▸ Task item:
In the data below, the answer is the run of lines from the line containing "ATOM 80 C CA" through the line containing "ATOM 88 C CA", both included; print it exactly and nothing else.

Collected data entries
---*---

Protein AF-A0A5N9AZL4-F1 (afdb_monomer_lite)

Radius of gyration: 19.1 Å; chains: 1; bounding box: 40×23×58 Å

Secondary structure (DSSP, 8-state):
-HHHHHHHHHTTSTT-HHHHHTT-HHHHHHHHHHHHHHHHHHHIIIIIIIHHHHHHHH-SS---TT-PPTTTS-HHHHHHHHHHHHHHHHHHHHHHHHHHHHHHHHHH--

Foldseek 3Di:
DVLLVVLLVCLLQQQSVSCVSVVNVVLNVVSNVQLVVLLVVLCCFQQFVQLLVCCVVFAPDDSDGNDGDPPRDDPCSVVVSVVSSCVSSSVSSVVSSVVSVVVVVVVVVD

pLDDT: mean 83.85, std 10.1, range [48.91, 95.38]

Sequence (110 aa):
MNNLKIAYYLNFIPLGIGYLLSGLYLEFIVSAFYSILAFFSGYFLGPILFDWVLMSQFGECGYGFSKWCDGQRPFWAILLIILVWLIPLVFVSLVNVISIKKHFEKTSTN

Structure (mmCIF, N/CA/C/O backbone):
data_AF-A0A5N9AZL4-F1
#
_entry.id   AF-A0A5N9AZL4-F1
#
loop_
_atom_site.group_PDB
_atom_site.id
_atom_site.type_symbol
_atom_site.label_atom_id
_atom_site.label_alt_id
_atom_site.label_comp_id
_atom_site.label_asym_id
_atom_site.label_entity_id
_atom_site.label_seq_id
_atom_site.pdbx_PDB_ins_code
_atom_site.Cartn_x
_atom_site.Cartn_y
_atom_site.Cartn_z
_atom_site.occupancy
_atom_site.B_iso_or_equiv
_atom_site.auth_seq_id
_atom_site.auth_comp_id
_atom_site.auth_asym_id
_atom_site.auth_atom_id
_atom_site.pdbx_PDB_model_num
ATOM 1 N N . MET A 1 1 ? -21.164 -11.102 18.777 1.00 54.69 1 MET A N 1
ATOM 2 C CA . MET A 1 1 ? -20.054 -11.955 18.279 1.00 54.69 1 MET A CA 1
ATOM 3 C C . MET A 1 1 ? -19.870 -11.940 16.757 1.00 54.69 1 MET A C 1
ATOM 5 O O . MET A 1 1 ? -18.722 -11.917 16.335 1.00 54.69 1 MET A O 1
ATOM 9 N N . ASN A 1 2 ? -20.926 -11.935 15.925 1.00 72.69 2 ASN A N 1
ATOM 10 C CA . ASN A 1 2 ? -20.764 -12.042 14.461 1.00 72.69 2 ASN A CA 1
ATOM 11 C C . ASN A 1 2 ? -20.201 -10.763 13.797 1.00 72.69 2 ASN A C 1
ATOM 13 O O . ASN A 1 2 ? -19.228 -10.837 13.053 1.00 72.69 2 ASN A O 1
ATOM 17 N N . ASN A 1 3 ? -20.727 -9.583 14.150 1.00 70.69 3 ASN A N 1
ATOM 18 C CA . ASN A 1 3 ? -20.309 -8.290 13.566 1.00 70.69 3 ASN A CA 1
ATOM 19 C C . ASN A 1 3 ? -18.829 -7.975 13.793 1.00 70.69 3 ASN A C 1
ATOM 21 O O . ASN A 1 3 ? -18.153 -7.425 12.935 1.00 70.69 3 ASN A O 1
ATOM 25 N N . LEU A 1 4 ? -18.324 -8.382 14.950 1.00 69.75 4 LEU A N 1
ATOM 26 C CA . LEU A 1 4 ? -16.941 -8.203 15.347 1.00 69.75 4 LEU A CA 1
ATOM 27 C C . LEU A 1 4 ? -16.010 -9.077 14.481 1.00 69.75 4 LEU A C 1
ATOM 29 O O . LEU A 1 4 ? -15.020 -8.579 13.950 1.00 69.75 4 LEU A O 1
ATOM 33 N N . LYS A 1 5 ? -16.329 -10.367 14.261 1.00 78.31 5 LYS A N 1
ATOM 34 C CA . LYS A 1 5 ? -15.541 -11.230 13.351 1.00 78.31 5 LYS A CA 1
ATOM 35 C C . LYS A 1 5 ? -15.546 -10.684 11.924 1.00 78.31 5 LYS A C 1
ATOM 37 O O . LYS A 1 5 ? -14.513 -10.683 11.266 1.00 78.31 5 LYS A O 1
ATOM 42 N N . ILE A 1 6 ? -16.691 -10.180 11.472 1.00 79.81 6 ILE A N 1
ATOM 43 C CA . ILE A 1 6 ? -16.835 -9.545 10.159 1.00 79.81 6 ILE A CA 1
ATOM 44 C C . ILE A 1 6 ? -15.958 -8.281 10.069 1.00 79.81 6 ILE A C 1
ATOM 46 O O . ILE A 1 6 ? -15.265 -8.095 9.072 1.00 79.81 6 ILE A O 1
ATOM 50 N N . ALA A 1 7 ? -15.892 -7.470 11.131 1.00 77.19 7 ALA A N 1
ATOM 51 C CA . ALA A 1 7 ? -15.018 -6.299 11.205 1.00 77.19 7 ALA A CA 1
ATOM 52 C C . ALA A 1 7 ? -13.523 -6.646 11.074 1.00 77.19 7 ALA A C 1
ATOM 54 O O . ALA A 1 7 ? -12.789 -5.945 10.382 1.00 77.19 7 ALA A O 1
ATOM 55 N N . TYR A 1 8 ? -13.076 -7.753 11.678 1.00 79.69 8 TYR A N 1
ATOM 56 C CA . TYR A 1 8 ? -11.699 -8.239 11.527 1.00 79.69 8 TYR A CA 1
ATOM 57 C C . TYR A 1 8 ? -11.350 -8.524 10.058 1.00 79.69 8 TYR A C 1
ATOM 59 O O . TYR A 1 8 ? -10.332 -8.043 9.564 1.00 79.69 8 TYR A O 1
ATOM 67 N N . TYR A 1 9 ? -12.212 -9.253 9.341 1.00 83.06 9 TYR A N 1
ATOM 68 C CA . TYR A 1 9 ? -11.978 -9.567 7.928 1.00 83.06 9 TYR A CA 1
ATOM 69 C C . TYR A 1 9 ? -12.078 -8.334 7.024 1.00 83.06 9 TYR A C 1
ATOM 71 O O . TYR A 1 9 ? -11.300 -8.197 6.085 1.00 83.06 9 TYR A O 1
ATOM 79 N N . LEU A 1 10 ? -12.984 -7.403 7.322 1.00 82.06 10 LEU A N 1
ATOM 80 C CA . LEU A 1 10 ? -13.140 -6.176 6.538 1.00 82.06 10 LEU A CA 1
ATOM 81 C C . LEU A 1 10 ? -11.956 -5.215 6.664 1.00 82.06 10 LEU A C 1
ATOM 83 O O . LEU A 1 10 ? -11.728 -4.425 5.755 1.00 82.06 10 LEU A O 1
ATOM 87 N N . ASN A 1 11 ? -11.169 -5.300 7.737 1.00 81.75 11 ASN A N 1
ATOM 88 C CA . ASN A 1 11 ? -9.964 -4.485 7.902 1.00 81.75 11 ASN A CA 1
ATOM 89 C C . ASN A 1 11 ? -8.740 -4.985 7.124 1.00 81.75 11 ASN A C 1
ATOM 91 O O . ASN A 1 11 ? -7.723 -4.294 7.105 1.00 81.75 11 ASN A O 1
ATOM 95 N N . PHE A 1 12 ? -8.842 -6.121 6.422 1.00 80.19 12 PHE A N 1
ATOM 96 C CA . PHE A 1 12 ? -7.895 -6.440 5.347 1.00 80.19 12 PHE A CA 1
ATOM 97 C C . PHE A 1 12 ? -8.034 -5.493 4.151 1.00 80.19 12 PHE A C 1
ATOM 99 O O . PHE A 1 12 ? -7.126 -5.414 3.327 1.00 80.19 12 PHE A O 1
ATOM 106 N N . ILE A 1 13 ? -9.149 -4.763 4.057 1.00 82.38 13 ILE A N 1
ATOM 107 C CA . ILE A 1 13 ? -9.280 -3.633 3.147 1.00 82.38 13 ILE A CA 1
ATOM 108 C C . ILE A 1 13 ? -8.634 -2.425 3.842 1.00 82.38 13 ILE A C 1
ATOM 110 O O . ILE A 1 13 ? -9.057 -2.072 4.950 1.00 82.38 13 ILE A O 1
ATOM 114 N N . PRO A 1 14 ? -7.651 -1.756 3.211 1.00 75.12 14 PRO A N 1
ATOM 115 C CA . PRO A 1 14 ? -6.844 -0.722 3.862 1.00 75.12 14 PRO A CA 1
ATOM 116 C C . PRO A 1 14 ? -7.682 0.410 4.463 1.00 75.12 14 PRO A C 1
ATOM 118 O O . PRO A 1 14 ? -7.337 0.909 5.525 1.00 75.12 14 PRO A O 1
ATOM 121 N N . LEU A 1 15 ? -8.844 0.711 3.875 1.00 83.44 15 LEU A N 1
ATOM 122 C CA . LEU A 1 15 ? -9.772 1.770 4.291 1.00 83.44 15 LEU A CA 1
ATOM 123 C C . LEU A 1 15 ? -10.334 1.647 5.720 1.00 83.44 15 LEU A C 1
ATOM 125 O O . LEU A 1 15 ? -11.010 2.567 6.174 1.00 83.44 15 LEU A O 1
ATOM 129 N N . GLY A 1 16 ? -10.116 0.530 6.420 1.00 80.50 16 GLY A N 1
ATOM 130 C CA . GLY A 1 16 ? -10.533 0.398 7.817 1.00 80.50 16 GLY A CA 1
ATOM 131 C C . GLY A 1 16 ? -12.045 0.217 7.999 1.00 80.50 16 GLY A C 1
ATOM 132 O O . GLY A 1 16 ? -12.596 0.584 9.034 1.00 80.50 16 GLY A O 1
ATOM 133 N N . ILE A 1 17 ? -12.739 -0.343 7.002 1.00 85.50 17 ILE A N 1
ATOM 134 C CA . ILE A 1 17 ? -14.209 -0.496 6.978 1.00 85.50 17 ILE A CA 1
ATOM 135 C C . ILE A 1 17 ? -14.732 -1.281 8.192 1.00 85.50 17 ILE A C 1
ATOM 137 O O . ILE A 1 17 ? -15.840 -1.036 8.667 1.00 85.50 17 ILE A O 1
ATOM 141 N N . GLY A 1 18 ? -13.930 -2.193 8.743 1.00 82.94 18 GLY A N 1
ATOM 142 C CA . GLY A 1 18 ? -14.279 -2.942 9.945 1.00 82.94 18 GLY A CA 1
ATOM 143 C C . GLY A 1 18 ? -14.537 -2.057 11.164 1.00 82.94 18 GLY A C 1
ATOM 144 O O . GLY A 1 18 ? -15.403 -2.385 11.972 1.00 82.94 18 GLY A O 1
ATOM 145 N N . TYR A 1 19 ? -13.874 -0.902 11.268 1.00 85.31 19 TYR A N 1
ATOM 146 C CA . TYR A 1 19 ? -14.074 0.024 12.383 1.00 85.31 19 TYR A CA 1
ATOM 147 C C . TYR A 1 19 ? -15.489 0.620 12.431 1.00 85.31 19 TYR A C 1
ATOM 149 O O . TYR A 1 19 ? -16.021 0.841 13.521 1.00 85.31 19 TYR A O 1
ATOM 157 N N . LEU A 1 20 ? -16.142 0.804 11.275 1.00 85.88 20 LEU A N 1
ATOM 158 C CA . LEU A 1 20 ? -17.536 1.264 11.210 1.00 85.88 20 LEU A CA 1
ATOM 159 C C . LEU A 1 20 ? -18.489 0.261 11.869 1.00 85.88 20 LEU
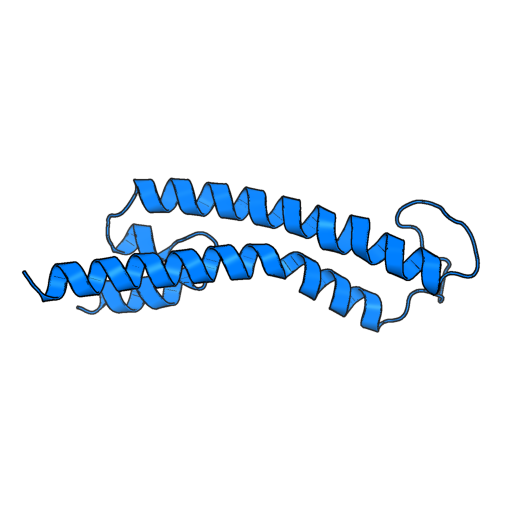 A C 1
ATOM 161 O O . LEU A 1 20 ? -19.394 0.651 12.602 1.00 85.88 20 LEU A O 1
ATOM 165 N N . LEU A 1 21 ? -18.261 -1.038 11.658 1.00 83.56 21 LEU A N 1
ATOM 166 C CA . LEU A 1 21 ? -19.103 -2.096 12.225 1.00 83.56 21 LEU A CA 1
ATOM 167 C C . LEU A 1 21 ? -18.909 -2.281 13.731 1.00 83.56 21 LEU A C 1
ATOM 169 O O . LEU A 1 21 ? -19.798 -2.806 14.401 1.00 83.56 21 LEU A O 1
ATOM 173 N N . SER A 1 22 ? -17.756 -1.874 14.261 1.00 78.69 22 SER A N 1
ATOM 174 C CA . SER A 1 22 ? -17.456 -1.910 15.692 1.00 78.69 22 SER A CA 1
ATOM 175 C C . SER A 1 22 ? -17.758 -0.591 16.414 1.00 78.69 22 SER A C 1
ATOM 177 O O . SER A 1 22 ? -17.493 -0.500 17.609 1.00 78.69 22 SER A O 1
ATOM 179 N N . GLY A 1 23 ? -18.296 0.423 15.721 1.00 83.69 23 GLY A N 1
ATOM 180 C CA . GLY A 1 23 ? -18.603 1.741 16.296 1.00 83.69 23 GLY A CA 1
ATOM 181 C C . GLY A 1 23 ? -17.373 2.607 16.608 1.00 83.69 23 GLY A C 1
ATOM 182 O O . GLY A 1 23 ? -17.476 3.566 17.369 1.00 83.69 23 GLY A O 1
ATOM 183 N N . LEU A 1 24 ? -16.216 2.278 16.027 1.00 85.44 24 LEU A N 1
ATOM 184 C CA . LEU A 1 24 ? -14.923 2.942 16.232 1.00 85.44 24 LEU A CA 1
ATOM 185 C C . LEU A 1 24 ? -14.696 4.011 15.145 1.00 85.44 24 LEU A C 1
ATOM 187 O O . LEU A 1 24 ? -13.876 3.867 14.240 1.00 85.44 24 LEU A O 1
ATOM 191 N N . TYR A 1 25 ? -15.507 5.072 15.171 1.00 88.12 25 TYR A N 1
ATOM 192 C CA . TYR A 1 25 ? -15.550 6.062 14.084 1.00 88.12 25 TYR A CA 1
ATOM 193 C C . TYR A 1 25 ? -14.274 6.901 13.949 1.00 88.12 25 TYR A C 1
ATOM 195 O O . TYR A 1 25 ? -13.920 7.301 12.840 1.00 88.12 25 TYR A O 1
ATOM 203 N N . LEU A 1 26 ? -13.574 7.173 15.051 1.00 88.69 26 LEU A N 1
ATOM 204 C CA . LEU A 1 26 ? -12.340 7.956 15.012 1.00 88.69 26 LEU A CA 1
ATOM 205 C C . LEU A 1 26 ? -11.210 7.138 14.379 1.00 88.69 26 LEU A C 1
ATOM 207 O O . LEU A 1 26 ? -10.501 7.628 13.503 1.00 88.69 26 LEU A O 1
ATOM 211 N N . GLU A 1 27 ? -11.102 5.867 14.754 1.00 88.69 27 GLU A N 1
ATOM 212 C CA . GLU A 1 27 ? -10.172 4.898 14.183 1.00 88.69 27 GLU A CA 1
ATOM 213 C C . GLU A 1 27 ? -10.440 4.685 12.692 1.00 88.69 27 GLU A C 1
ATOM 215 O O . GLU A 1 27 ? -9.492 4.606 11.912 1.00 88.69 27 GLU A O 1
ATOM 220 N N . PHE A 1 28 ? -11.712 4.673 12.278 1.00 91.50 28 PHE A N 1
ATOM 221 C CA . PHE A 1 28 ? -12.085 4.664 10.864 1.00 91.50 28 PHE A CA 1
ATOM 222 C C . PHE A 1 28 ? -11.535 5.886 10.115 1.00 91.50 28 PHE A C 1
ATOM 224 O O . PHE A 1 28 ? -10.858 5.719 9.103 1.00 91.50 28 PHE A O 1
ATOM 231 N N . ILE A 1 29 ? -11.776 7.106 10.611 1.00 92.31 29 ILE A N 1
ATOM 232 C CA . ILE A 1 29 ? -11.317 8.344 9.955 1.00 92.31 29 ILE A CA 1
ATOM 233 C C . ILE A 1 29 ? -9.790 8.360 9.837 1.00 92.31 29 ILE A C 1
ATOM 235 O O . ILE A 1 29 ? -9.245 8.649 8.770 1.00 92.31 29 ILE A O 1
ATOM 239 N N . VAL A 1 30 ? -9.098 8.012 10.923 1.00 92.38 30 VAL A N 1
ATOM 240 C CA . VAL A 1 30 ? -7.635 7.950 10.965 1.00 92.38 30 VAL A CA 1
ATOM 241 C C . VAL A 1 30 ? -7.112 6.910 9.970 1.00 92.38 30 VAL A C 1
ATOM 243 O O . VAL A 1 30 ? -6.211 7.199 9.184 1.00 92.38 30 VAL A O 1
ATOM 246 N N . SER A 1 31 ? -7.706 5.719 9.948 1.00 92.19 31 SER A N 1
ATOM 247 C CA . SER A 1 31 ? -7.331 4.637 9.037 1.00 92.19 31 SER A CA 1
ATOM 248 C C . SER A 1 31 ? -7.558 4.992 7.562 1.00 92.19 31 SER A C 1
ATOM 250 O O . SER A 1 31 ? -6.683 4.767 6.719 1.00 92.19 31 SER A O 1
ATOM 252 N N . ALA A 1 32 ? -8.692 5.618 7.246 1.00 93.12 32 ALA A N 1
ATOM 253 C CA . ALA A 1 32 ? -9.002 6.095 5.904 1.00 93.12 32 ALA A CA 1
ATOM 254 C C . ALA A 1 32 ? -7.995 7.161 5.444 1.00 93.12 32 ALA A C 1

---*---

▸ Task solution:
ATOM 80 C CA . LEU A 1 10 ? -13.140 -6.176 6.538 1.00 82.06 10 LEU A CA 1
ATOM 81 C C . LEU A 1 10 ? -11.956 -5.215 6.664 1.00 82.06 10 LEU A C 1
ATOM 83 O O . LEU A 1 10 ? -11.728 -4.425 5.755 1.00 82.06 10 LEU A O 1
ATOM 87 N N . ASN A 1 11 ? -11.169 -5.300 7.737 1.00 81.75 11 ASN A N 1
ATOM 88 C CA . ASN A 1 11 ? -9.964 -4.485 7.902 1.00 81.75 11 ASN A CA 1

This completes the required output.